‘Hi, Mom. I love you’: US man kidnapped as child in Pinochet’s Chile reunited with family
A man who was kidnapped as a newborn in Chile four decades ago and raised in the US by a family who had no idea says he is grappling with a range of emotions after getting to meet his biological mother for the first time.
“Nothing compares – it was a clash of feelings for me,” 42-year-old Jimmy Lippert Thyden told the Guardian after USA Today this week documented his emotional reunion with his birth mom, María Angélica González. “It was a clash of feelings for me – happiness over all of them, [but] I was hurt by the time lost.
“It was incredibly painful to think someone would hurt her in such a deep way.”
As he and USA Today tell it, after González gave birth to Thyden, a nurse claimed the baby arrived prematurely and needed to be put in an incubator. The nurse soon shared a heartbreaking update with the new mom: her baby had died.
But that wasn’t true, both Thyden and González have since learned. Actually, a family from Arlington, Virginia, had adopted Thyden without realizing he had been deceptively taken away from his mother.
Thyden was raised as one of three siblings in a loving, two-parent household. Thyden knew he was born in Chile as he grew up to serve with the US marines for 19 years and established himself as a criminal defense attorney. But he and his adopted family believed he had no living relatives left in the South American nation which was ruled by dictator Augusto Pinochet’s brutal regime from 1973 to 1990.
“For 40 years, that was my story,” Thyden wrote on his Facebook page.
Yet that all began to change in April, when he read a USA Today news article about a California man who had learned he was stolen from his mother in Chile and then illicitly adopted out to a US couple.
The outlet reported that human rights groups believe more than 20,000 babies were snatched away from mostly low-income mothers in Chile and then put up to be adopted by people in foreign countries who paid what they believed were legitimate fees – yet who had been lied to about the babies’ circumstances. Midwives, doctors, social workers, nuns, priests and judges all had roles in the plot, which was financially lucrative for its participants as well as Pinochet’s government.
Reporters for the Chilean investigative news agency Ciper exposed the practice in 2014, according to USA Today. Nine years later, Thyden was stunned by the realization that he could have been one of those victimized by what essentially was a human trafficking operation.
Over the next several weeks, Thyden made contact with an organization named Nos Buscamos, which means “we look for each other” in Spanish. The group’s volunteers use DNA tests donated by the genealogy platform MyHeritage to reunite families who were separated by Pinochet.
The results of the at-home DNA kit along with the efforts from Nos Buscamos volunteers then uncovered the truth for Thyden.
He indeed had family remaining in Chile, including his biological mother, González, who lives in Valdivia. He also had four biological brothers and a sister.
Events since have been a blur. Most notably, on 17 August, after traveling to Chile, Thyden walked up to González’s front door and embraced her as they both wept.
The son greeted his mom with: “Hola, Mamá… Te amomucho.” Hi, Mom. I love you so much.
According to USA Today, González described meeting Thyden as “a miracle from God”. She added: “When I learned that he was alive, I couldn’t believe it.”
Thyden remained in Valdivia on Wednesday when he spoke to the Guardian. His relatives there sang him feliz cumpleaños–happy birthday – as he popped 42 balloons representing each year they had been apart.
He said he has walked his mother’s neighborhood and seen the market he would have shopped at as well as the streets he would have traversed had things gone differently.
He was grateful that his adopted family gave him “every opportunity” to thrive in the US. “They … spared me nothing,” said Thyden, who lives in Ashburn,
Virginia, with his wife and two daughters. “I had a loving home, opportunities, strong values and a great education.”

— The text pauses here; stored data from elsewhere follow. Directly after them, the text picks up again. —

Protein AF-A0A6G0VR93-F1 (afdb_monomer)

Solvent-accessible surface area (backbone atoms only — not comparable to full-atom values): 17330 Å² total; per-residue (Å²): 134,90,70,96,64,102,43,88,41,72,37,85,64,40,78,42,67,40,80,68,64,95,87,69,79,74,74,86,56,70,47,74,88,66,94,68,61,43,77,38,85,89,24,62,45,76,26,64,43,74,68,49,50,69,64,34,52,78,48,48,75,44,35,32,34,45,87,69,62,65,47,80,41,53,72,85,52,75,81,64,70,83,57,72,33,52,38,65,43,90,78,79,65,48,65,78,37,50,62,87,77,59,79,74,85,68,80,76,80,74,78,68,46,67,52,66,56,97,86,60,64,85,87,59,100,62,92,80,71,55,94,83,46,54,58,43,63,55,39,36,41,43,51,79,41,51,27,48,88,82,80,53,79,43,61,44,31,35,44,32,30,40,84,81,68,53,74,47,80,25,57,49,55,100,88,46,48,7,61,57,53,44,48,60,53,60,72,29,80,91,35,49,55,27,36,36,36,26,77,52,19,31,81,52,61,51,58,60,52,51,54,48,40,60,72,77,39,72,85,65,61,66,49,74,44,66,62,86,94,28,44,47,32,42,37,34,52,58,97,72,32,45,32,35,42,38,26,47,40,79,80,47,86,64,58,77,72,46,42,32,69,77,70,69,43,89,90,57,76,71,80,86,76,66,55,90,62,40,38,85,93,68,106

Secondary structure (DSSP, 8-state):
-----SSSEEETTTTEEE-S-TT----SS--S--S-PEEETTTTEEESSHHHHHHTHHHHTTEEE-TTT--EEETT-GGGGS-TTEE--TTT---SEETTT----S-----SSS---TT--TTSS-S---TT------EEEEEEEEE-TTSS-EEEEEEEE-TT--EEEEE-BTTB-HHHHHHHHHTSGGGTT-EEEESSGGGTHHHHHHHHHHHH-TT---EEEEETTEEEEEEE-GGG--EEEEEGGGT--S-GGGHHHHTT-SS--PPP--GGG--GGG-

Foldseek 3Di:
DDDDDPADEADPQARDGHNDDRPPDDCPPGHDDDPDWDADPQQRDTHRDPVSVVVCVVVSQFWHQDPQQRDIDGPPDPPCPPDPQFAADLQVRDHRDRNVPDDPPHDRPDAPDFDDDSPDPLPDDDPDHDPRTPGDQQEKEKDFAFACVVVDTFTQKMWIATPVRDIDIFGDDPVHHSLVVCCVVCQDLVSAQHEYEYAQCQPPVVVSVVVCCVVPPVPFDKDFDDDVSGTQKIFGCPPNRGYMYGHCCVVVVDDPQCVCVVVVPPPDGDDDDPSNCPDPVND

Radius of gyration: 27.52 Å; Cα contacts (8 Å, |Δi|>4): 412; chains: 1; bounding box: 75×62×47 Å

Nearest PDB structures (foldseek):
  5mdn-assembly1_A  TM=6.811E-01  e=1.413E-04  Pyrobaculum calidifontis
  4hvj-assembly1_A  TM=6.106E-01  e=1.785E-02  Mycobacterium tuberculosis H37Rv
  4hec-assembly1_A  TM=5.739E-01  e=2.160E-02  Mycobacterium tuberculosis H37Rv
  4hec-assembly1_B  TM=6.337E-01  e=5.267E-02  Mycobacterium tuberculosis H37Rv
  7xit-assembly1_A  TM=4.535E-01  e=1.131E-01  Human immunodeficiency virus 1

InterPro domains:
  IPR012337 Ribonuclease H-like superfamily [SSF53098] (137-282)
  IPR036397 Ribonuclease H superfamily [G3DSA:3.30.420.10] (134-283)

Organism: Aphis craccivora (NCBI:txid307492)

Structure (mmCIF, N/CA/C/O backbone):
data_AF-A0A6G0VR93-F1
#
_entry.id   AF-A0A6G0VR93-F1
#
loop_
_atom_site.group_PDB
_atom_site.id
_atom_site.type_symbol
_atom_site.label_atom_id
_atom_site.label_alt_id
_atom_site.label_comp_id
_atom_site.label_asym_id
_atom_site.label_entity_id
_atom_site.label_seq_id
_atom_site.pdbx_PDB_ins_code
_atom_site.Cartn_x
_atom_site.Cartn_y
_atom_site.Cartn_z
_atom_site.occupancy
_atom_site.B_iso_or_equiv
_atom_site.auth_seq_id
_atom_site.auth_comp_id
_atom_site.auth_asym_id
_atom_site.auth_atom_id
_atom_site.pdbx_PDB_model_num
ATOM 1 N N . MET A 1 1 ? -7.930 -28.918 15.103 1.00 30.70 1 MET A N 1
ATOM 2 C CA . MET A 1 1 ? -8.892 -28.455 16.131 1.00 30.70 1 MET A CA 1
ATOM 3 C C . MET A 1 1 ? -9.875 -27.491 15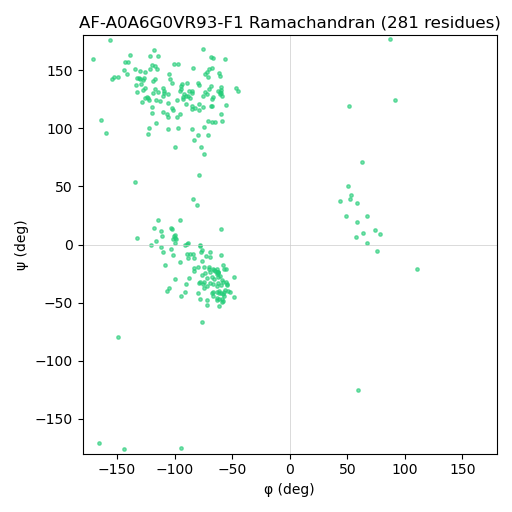.472 1.00 30.70 1 MET A C 1
ATOM 5 O O . MET A 1 1 ? -9.408 -26.473 14.969 1.00 30.70 1 MET A O 1
ATOM 9 N N . PRO A 1 2 ? -11.182 -27.793 15.369 1.00 35.66 2 PRO A N 1
ATOM 10 C CA . PRO A 1 2 ? -12.112 -26.927 14.656 1.00 35.66 2 PRO A CA 1
ATOM 11 C C . PRO A 1 2 ? -12.653 -25.790 15.540 1.00 35.66 2 PRO A C 1
ATOM 13 O O . PRO A 1 2 ? -13.362 -26.014 16.511 1.00 35.66 2 PRO A O 1
ATOM 16 N N . SER A 1 3 ? -12.301 -24.571 15.122 1.00 36.00 3 SER A N 1
ATOM 17 C CA . SER A 1 3 ? -13.083 -23.323 15.080 1.00 36.00 3 SER A CA 1
ATOM 18 C C . SER A 1 3 ? -13.840 -22.810 16.318 1.00 36.00 3 SER A C 1
ATOM 20 O O . S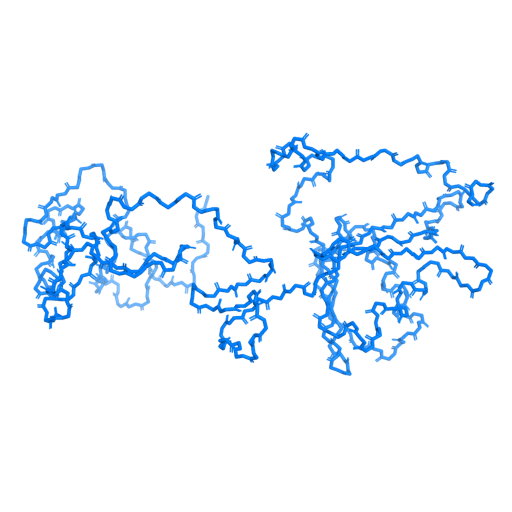ER A 1 3 ? -14.880 -23.339 16.703 1.00 36.00 3 SER A O 1
ATOM 22 N N . PHE A 1 4 ? -13.454 -21.610 16.766 1.00 41.78 4 PHE A N 1
ATOM 23 C CA . PHE A 1 4 ? -14.364 -20.646 17.391 1.00 41.78 4 PHE A CA 1
ATOM 24 C C . PHE A 1 4 ? -15.498 -20.292 16.407 1.00 41.78 4 PHE A C 1
ATOM 26 O O . PHE A 1 4 ? -15.279 -19.549 15.450 1.00 41.78 4 PHE A O 1
ATOM 33 N N . LYS A 1 5 ? -16.721 -20.796 16.623 1.00 44.78 5 LYS A N 1
ATOM 34 C CA . LYS A 1 5 ? -17.925 -20.321 15.913 1.00 44.78 5 LYS A CA 1
ATOM 35 C C . LYS A 1 5 ? -18.768 -19.459 16.869 1.00 44.78 5 LYS A C 1
ATOM 37 O O . LYS A 1 5 ? -19.091 -19.875 17.971 1.00 44.78 5 LYS A O 1
ATOM 42 N N . LYS A 1 6 ? -19.154 -18.256 16.418 1.00 47.94 6 LYS A N 1
ATOM 43 C CA . LYS A 1 6 ? -19.991 -17.223 17.090 1.00 47.94 6 LYS A CA 1
ATOM 44 C C . LYS A 1 6 ? -21.424 -17.669 17.491 1.00 47.94 6 LYS A C 1
ATOM 46 O O . LYS A 1 6 ? -22.275 -16.817 17.736 1.00 47.94 6 LYS A O 1
ATOM 51 N N . ARG A 1 7 ? -21.752 -18.965 17.470 1.00 60.38 7 ARG A N 1
ATOM 52 C CA . ARG A 1 7 ? -23.126 -19.492 17.601 1.00 60.38 7 ARG A CA 1
ATOM 53 C C . ARG A 1 7 ? -23.187 -20.603 18.650 1.00 60.38 7 ARG A C 1
ATOM 55 O O . ARG A 1 7 ? -22.248 -21.382 18.754 1.00 60.38 7 ARG A O 1
ATOM 62 N N . VAL A 1 8 ? -24.286 -20.644 19.409 1.00 64.81 8 VAL A N 1
ATOM 63 C CA . VAL A 1 8 ? -24.419 -21.435 20.655 1.00 64.81 8 VAL A CA 1
ATOM 64 C C . VAL A 1 8 ? -24.602 -22.932 20.391 1.00 64.81 8 VAL A C 1
ATOM 66 O O . VAL A 1 8 ? -24.109 -23.755 21.155 1.00 64.81 8 VAL A O 1
ATOM 69 N N . TYR A 1 9 ? -25.279 -23.293 19.299 1.00 66.75 9 TYR A N 1
ATOM 70 C CA . TYR A 1 9 ? -25.503 -24.682 18.907 1.00 66.75 9 TYR A CA 1
ATOM 71 C C . TYR A 1 9 ? -24.929 -24.949 17.520 1.00 66.75 9 TYR A C 1
ATOM 73 O O . TYR A 1 9 ? -24.861 -24.062 16.665 1.00 66.75 9 TYR A O 1
ATOM 81 N N . TYR A 1 10 ? -24.529 -26.191 17.284 1.00 61.34 10 TYR A N 1
ATOM 82 C CA . TYR A 1 10 ? -23.952 -26.639 16.026 1.00 61.34 10 TYR A CA 1
ATOM 83 C C . TYR A 1 10 ? -24.710 -27.868 15.527 1.00 61.34 10 TYR A C 1
ATOM 85 O O . TYR A 1 10 ? -25.028 -28.764 16.306 1.00 61.34 10 TYR A O 1
ATOM 93 N N . SER A 1 11 ? -25.069 -27.865 14.243 1.00 58.31 11 SER A N 1
ATOM 94 C CA . SER A 1 11 ? -25.714 -29.001 13.590 1.00 58.31 11 SER A CA 1
ATOM 95 C C . SER A 1 11 ? -24.652 -29.797 12.845 1.00 58.31 11 SER A C 1
ATOM 97 O O . SER A 1 11 ? -24.150 -29.334 11.822 1.00 58.31 11 SER A O 1
ATOM 99 N N . GLU A 1 12 ? -24.339 -30.996 13.336 1.00 55.38 12 GLU A N 1
ATOM 100 C CA . GLU A 1 12 ? -23.469 -31.950 12.630 1.00 55.38 12 GLU A CA 1
ATOM 101 C C . GLU A 1 12 ? -24.082 -32.405 11.305 1.00 55.38 12 GLU A C 1
ATOM 103 O O . GLU A 1 12 ? -23.361 -32.775 10.386 1.00 55.38 12 GLU A O 1
ATOM 108 N N . LEU A 1 13 ? -25.411 -32.312 11.180 1.00 55.25 13 LEU A N 1
ATOM 109 C CA . LEU A 1 13 ? -26.098 -32.624 9.940 1.00 55.25 13 LEU A CA 1
ATOM 110 C C . LEU A 1 13 ? -25.741 -31.614 8.848 1.00 55.25 13 LEU A C 1
ATOM 112 O O . LEU A 1 13 ? -25.470 -32.038 7.751 1.00 55.25 13 LEU A O 1
ATOM 116 N N . CYS A 1 14 ? -25.703 -30.301 9.076 1.00 57.62 14 CYS A N 1
ATOM 117 C CA . CYS A 1 14 ? -25.493 -29.325 7.985 1.00 57.62 14 CYS A CA 1
ATOM 118 C C . CYS A 1 14 ? -24.228 -28.464 8.109 1.00 57.62 14 CYS A C 1
ATOM 120 O O . CYS A 1 14 ? -24.140 -27.431 7.445 1.00 57.62 14 CYS A O 1
ATOM 122 N N . ASP A 1 15 ? -23.289 -28.843 8.983 1.00 57.47 15 ASP A N 1
ATOM 123 C CA . ASP A 1 15 ? -22.069 -28.082 9.333 1.00 57.47 15 ASP A CA 1
ATOM 124 C C . ASP A 1 15 ? -22.336 -26.575 9.533 1.00 57.47 15 ASP A C 1
ATOM 126 O O . ASP A 1 15 ? -21.574 -25.679 9.163 1.00 57.47 15 ASP A O 1
ATOM 130 N N . THR A 1 16 ? -23.487 -26.260 10.128 1.00 60.25 16 THR A N 1
ATOM 131 C CA . THR A 1 16 ? -23.941 -24.880 10.298 1.00 60.25 16 THR A CA 1
ATOM 132 C C . THR A 1 16 ? -24.254 -24.619 11.764 1.00 60.25 16 THR A C 1
ATOM 134 O O . THR A 1 16 ? -25.039 -25.325 12.398 1.00 60.25 16 THR A O 1
ATOM 137 N N . GLY A 1 17 ? -23.645 -23.567 12.321 1.00 59.16 17 GLY A N 1
ATOM 138 C CA . GLY A 1 17 ? -23.997 -23.078 13.655 1.00 59.16 17 GLY A CA 1
ATOM 139 C C . GLY A 1 17 ? -25.370 -22.402 13.646 1.00 59.16 17 GLY A C 1
ATOM 140 O O . GLY A 1 17 ? -25.708 -21.713 12.683 1.00 59.16 17 GLY A O 1
ATOM 141 N N . TYR A 1 18 ? -26.160 -22.530 14.707 1.00 67.94 18 TYR A N 1
ATOM 142 C CA . TYR A 1 18 ? -27.471 -21.889 14.848 1.00 67.94 18 TYR A CA 1
ATOM 143 C C . TYR A 1 18 ? -27.725 -21.444 16.296 1.00 67.94 18 TYR A C 1
ATOM 145 O O . TYR A 1 18 ? -27.117 -21.951 17.232 1.00 67.94 18 TYR A O 1
ATOM 153 N N . ASN A 1 19 ? -28.622 -20.468 16.469 1.00 66.69 19 ASN A N 1
ATOM 154 C CA . ASN A 1 19 ? -28.950 -19.884 17.779 1.00 66.69 19 ASN A CA 1
ATOM 155 C C . ASN A 1 19 ? -30.377 -20.220 18.254 1.00 66.69 19 ASN A C 1
ATOM 157 O O . ASN A 1 19 ? -30.772 -19.820 19.342 1.00 66.69 19 ASN A O 1
ATOM 161 N N . ASN A 1 20 ? -31.154 -20.946 17.444 1.00 63.53 20 ASN A N 1
ATOM 162 C CA . ASN A 1 20 ? -32.497 -21.391 17.813 1.00 63.53 20 ASN A CA 1
ATOM 163 C C . ASN A 1 20 ? -32.451 -22.565 18.804 1.00 63.53 20 ASN A C 1
ATOM 165 O O . ASN A 1 20 ? -31.411 -23.182 19.013 1.00 63.53 20 ASN A O 1
ATOM 169 N N . ASN A 1 21 ? -33.610 -22.886 19.382 1.00 61.69 21 ASN A N 1
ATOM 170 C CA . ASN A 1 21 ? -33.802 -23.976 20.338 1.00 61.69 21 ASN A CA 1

But absorbing the sights and sounds of Valdivia drove home “what was lost”, he said.
“To know [González] is to know she is a loving and caring person,” Thyden remarked. “It becomes very real.
“We feel as though we have fit in all along – like a missing puzzle piece now found but meant to fit all along.”
As Thyden comes to terms with the last several months, he plans to count on a support network of 40 adoptees with stories that are similar to his. He was among six people who discovered their pasts because of a USA Today’s reporting in April, according to the outlet.
Thyden told USA Today he would like to see the Chilean government pay for counseling for the babies trafficked under Pinochet’s regime.
He added that he would also like to see the government prosecute any people who knowingly had a hand in the illegal adoptions and are still living. And he urged Chile to do everything possible to identify and reunite separated families, including by covering travel costs.
“We will tell these stories,” Thyden said, “until all the children are found or all the families are reunited.”